--- Exercise data Enclosed Below ---

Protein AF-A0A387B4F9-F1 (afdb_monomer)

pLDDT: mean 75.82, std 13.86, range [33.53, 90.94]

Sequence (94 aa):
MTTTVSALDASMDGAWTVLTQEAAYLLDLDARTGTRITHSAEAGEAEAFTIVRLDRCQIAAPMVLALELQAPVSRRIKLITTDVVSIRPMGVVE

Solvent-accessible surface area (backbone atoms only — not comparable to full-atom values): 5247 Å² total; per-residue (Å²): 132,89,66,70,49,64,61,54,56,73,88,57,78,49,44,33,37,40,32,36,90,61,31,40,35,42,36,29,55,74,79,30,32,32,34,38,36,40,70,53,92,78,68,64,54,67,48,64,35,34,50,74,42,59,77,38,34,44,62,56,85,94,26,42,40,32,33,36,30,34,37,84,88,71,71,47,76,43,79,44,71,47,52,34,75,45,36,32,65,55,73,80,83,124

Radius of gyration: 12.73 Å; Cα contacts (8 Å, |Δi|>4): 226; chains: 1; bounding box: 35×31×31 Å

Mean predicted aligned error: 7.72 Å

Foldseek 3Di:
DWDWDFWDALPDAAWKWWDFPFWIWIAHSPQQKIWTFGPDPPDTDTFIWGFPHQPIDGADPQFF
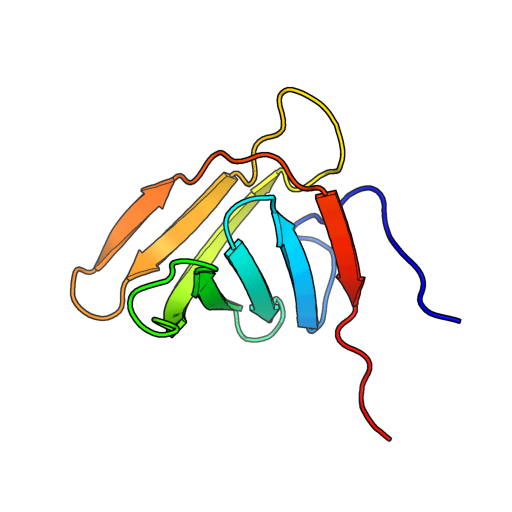RQTQTQGPPPRDTDGGGGHTPTMTGPDPPD

Nearest PDB structures (foldseek):
  7azl-assembly2_B  TM=2.680E-01  e=5.004E-01  Escherichia coli 2-427-07_S4_C3
  6deg-assembly1_B  TM=2.637E-01  e=2.141E+00  Bartonella birtlesii LL-WM9
  2qmi-assembly1_C  TM=3.674E-01  e=7.795E+00  Pyrococcus abyssi
  6deg-assembly1_A  TM=2.646E-01  e=2.957E+00  Bartonella birtlesii LL-WM9
  7rzm-assembly1_A  TM=2.525E-01  e=2.802E+00  Stenotrophomonas maltophilia K279a

Organism: NCBI:txid2419774

Structure (mmCIF, N/CA/C/O backbone):
data_AF-A0A387B4F9-F1
#
_entry.id   AF-A0A387B4F9-F1
#
loop_
_atom_site.group_PDB
_atom_site.id
_atom_site.type_symbol
_atom_site.label_atom_id
_atom_site.label_alt_id
_atom_site.label_comp_id
_atom_site.label_asym_id
_atom_site.label_entity_id
_atom_site.label_seq_id
_atom_site.pdbx_PDB_ins_code
_atom_site.Cartn_x
_atom_site.Cartn_y
_atom_site.Cartn_z
_atom_site.occupancy
_atom_site.B_iso_or_equiv
_atom_site.auth_seq_id
_atom_site.auth_comp_id
_atom_site.auth_asym_id
_atom_site.auth_atom_id
_atom_site.pdbx_PDB_model_num
ATOM 1 N N . MET A 1 1 ? 19.789 1.464 -10.946 1.00 47.12 1 MET A N 1
ATOM 2 C CA . MET A 1 1 ? 18.694 2.010 -11.781 1.00 47.12 1 MET A CA 1
ATOM 3 C C . MET A 1 1 ? 17.397 1.762 -11.033 1.00 47.12 1 MET A C 1
ATOM 5 O O . MET A 1 1 ? 17.132 0.614 -10.716 1.00 47.12 1 MET A O 1
ATOM 9 N N . THR A 1 2 ? 16.640 2.796 -10.665 1.00 54.75 2 THR A N 1
ATOM 10 C CA . THR A 1 2 ? 15.382 2.614 -9.920 1.00 54.75 2 THR A CA 1
ATOM 11 C C . THR A 1 2 ? 14.255 2.361 -10.919 1.00 54.75 2 THR A C 1
ATOM 13 O O . THR A 1 2 ? 13.759 3.296 -11.546 1.00 54.75 2 THR A O 1
ATOM 16 N N . THR A 1 3 ? 13.894 1.097 -11.131 1.00 73.00 3 THR A N 1
ATOM 17 C CA . THR A 1 3 ? 12.834 0.714 -12.075 1.00 73.00 3 THR A CA 1
ATOM 18 C C . THR A 1 3 ? 11.481 1.172 -11.532 1.00 73.00 3 THR A C 1
ATOM 20 O O . THR A 1 3 ? 11.020 0.675 -10.511 1.00 73.00 3 THR A O 1
ATOM 23 N N . THR A 1 4 ? 10.856 2.153 -12.186 1.00 77.62 4 THR A N 1
ATOM 24 C CA . THR A 1 4 ? 9.461 2.530 -11.904 1.00 77.62 4 THR A CA 1
ATOM 25 C C . THR A 1 4 ? 8.553 1.624 -12.725 1.00 77.62 4 THR A C 1
ATOM 27 O O . THR A 1 4 ? 8.791 1.460 -13.921 1.00 77.62 4 THR A O 1
ATOM 30 N N . VAL A 1 5 ? 7.532 1.039 -12.100 1.00 83.44 5 VAL A N 1
ATOM 31 C CA . VAL A 1 5 ? 6.531 0.210 -12.788 1.00 83.44 5 VAL A CA 1
ATOM 32 C C . VAL A 1 5 ? 5.241 1.000 -12.998 1.00 83.44 5 VAL A C 1
ATOM 34 O O . VAL A 1 5 ? 4.923 1.907 -12.232 1.00 83.44 5 VAL A O 1
ATOM 37 N N . SER A 1 6 ? 4.494 0.676 -14.052 1.00 82.94 6 SER A N 1
ATOM 38 C CA . SER A 1 6 ? 3.236 1.364 -14.383 1.00 82.94 6 SER A CA 1
ATOM 39 C C . SER A 1 6 ? 2.022 0.809 -13.633 1.00 82.94 6 SER A C 1
ATOM 41 O O . SER A 1 6 ? 0.988 1.476 -13.579 1.00 82.94 6 SER A O 1
ATOM 43 N N . ALA A 1 7 ? 2.139 -0.393 -13.067 1.00 84.69 7 ALA A N 1
ATOM 44 C CA . ALA A 1 7 ? 1.098 -1.077 -12.311 1.00 84.69 7 ALA A CA 1
ATOM 45 C C . ALA A 1 7 ? 1.705 -2.011 -11.257 1.00 84.69 7 ALA A C 1
ATOM 47 O O . ALA A 1 7 ? 2.816 -2.505 -11.444 1.00 84.69 7 ALA A O 1
ATOM 48 N N . LEU A 1 8 ? 0.956 -2.222 -10.178 1.00 84.12 8 LEU A N 1
ATOM 49 C CA . LEU A 1 8 ? 1.186 -3.213 -9.137 1.00 84.12 8 LEU A CA 1
ATOM 50 C C . LEU A 1 8 ? -0.087 -4.052 -9.000 1.00 84.12 8 LEU A C 1
ATOM 52 O O . LEU A 1 8 ? -1.187 -3.506 -8.863 1.00 84.12 8 LEU A O 1
ATOM 56 N N . ASP A 1 9 ? 0.060 -5.368 -9.023 1.00 82.31 9 ASP A N 1
ATOM 57 C CA . ASP A 1 9 ? -1.042 -6.310 -8.851 1.00 82.31 9 ASP A CA 1
ATOM 58 C C . ASP A 1 9 ? -0.697 -7.383 -7.811 1.00 82.31 9 ASP A C 1
ATOM 60 O O . ASP A 1 9 ? 0.432 -7.471 -7.330 1.00 82.31 9 ASP A O 1
ATOM 64 N N . ALA A 1 10 ? -1.701 -8.168 -7.415 1.00 75.00 10 ALA A N 1
ATOM 65 C CA . ALA A 1 10 ? -1.582 -9.130 -6.322 1.00 75.00 10 ALA A CA 1
ATOM 66 C C . ALA A 1 10 ? -0.674 -10.338 -6.626 1.00 75.00 10 ALA A C 1
ATOM 68 O O . ALA A 1 10 ? -0.447 -11.136 -5.722 1.00 75.00 10 ALA A O 1
ATOM 69 N N . SER A 1 11 ? -0.212 -10.504 -7.871 1.00 80.75 11 SER A N 1
ATOM 70 C CA . SER A 1 11 ? 0.767 -11.529 -8.255 1.00 80.75 11 SER A CA 1
ATOM 71 C C . SER A 1 11 ? 2.216 -11.060 -8.124 1.00 80.75 11 SER A C 1
ATOM 73 O O . SER A 1 11 ? 3.125 -11.865 -8.303 1.00 80.75 11 SER A O 1
ATOM 75 N N . MET A 1 12 ? 2.438 -9.774 -7.836 1.00 85.69 12 MET A N 1
ATOM 76 C CA . MET A 1 12 ? 3.770 -9.243 -7.572 1.00 85.69 12 MET A CA 1
ATOM 77 C C . MET A 1 12 ? 4.154 -9.485 -6.110 1.00 85.69 12 MET A C 1
ATOM 79 O O . MET A 1 12 ? 3.322 -9.360 -5.213 1.00 85.69 12 MET A O 1
ATOM 83 N N . ASP A 1 13 ? 5.431 -9.777 -5.886 1.00 85.94 13 ASP A N 1
ATOM 84 C CA . ASP A 1 13 ? 5.996 -10.054 -4.564 1.00 85.94 13 ASP A CA 1
ATOM 85 C C . ASP A 1 13 ? 6.886 -8.894 -4.086 1.00 85.94 13 ASP A C 1
ATOM 87 O O . ASP A 1 13 ? 7.277 -8.014 -4.868 1.00 85.94 13 ASP A O 1
ATOM 91 N N . GLY A 1 14 ? 7.224 -8.893 -2.798 1.00 89.00 14 GLY A N 1
ATOM 92 C CA . GLY A 1 14 ? 8.176 -7.960 -2.201 1.00 89.00 14 GLY A CA 1
ATOM 93 C C . GLY A 1 14 ? 7.591 -6.650 -1.671 1.00 89.00 14 GLY A C 1
ATOM 94 O O . GLY A 1 14 ? 6.378 -6.445 -1.560 1.00 89.00 14 GLY A O 1
ATOM 95 N N . ALA A 1 15 ? 8.505 -5.743 -1.323 1.00 90.75 15 ALA A N 1
ATOM 96 C CA . ALA A 1 15 ? 8.192 -4.437 -0.762 1.00 90.75 15 ALA A CA 1
ATOM 97 C C . ALA A 1 15 ? 8.175 -3.343 -1.842 1.00 90.75 15 ALA A C 1
ATOM 99 O O . ALA A 1 15 ? 9.084 -3.231 -2.668 1.00 90.75 15 ALA A O 1
ATOM 100 N N . TRP A 1 16 ? 7.149 -2.498 -1.813 1.00 90.62 16 TRP A N 1
ATOM 101 C CA . TRP A 1 16 ? 6.835 -1.501 -2.829 1.00 90.62 16 TRP A CA 1
ATOM 102 C C . TRP A 1 16 ? 6.494 -0.155 -2.203 1.00 90.62 16 TRP A C 1
ATOM 104 O O . TRP A 1 16 ? 5.741 -0.059 -1.239 1.00 90.62 16 TRP A O 1
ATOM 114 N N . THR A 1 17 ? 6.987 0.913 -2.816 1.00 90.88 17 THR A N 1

--- End of Enclosed Exercise data ---

• **What to work on**
Take every line in the preceding listing that contains "birtlesii" and copy it.

• **Task answer**
  6deg-assembly1_B  TM=2.637E-01  e=2.141E+00  Bartonella birtlesii LL-WM9
  6deg-assembly1_A  TM=2.646E-01  e=2.957E+00  Bartonella birtlesii LL-WM9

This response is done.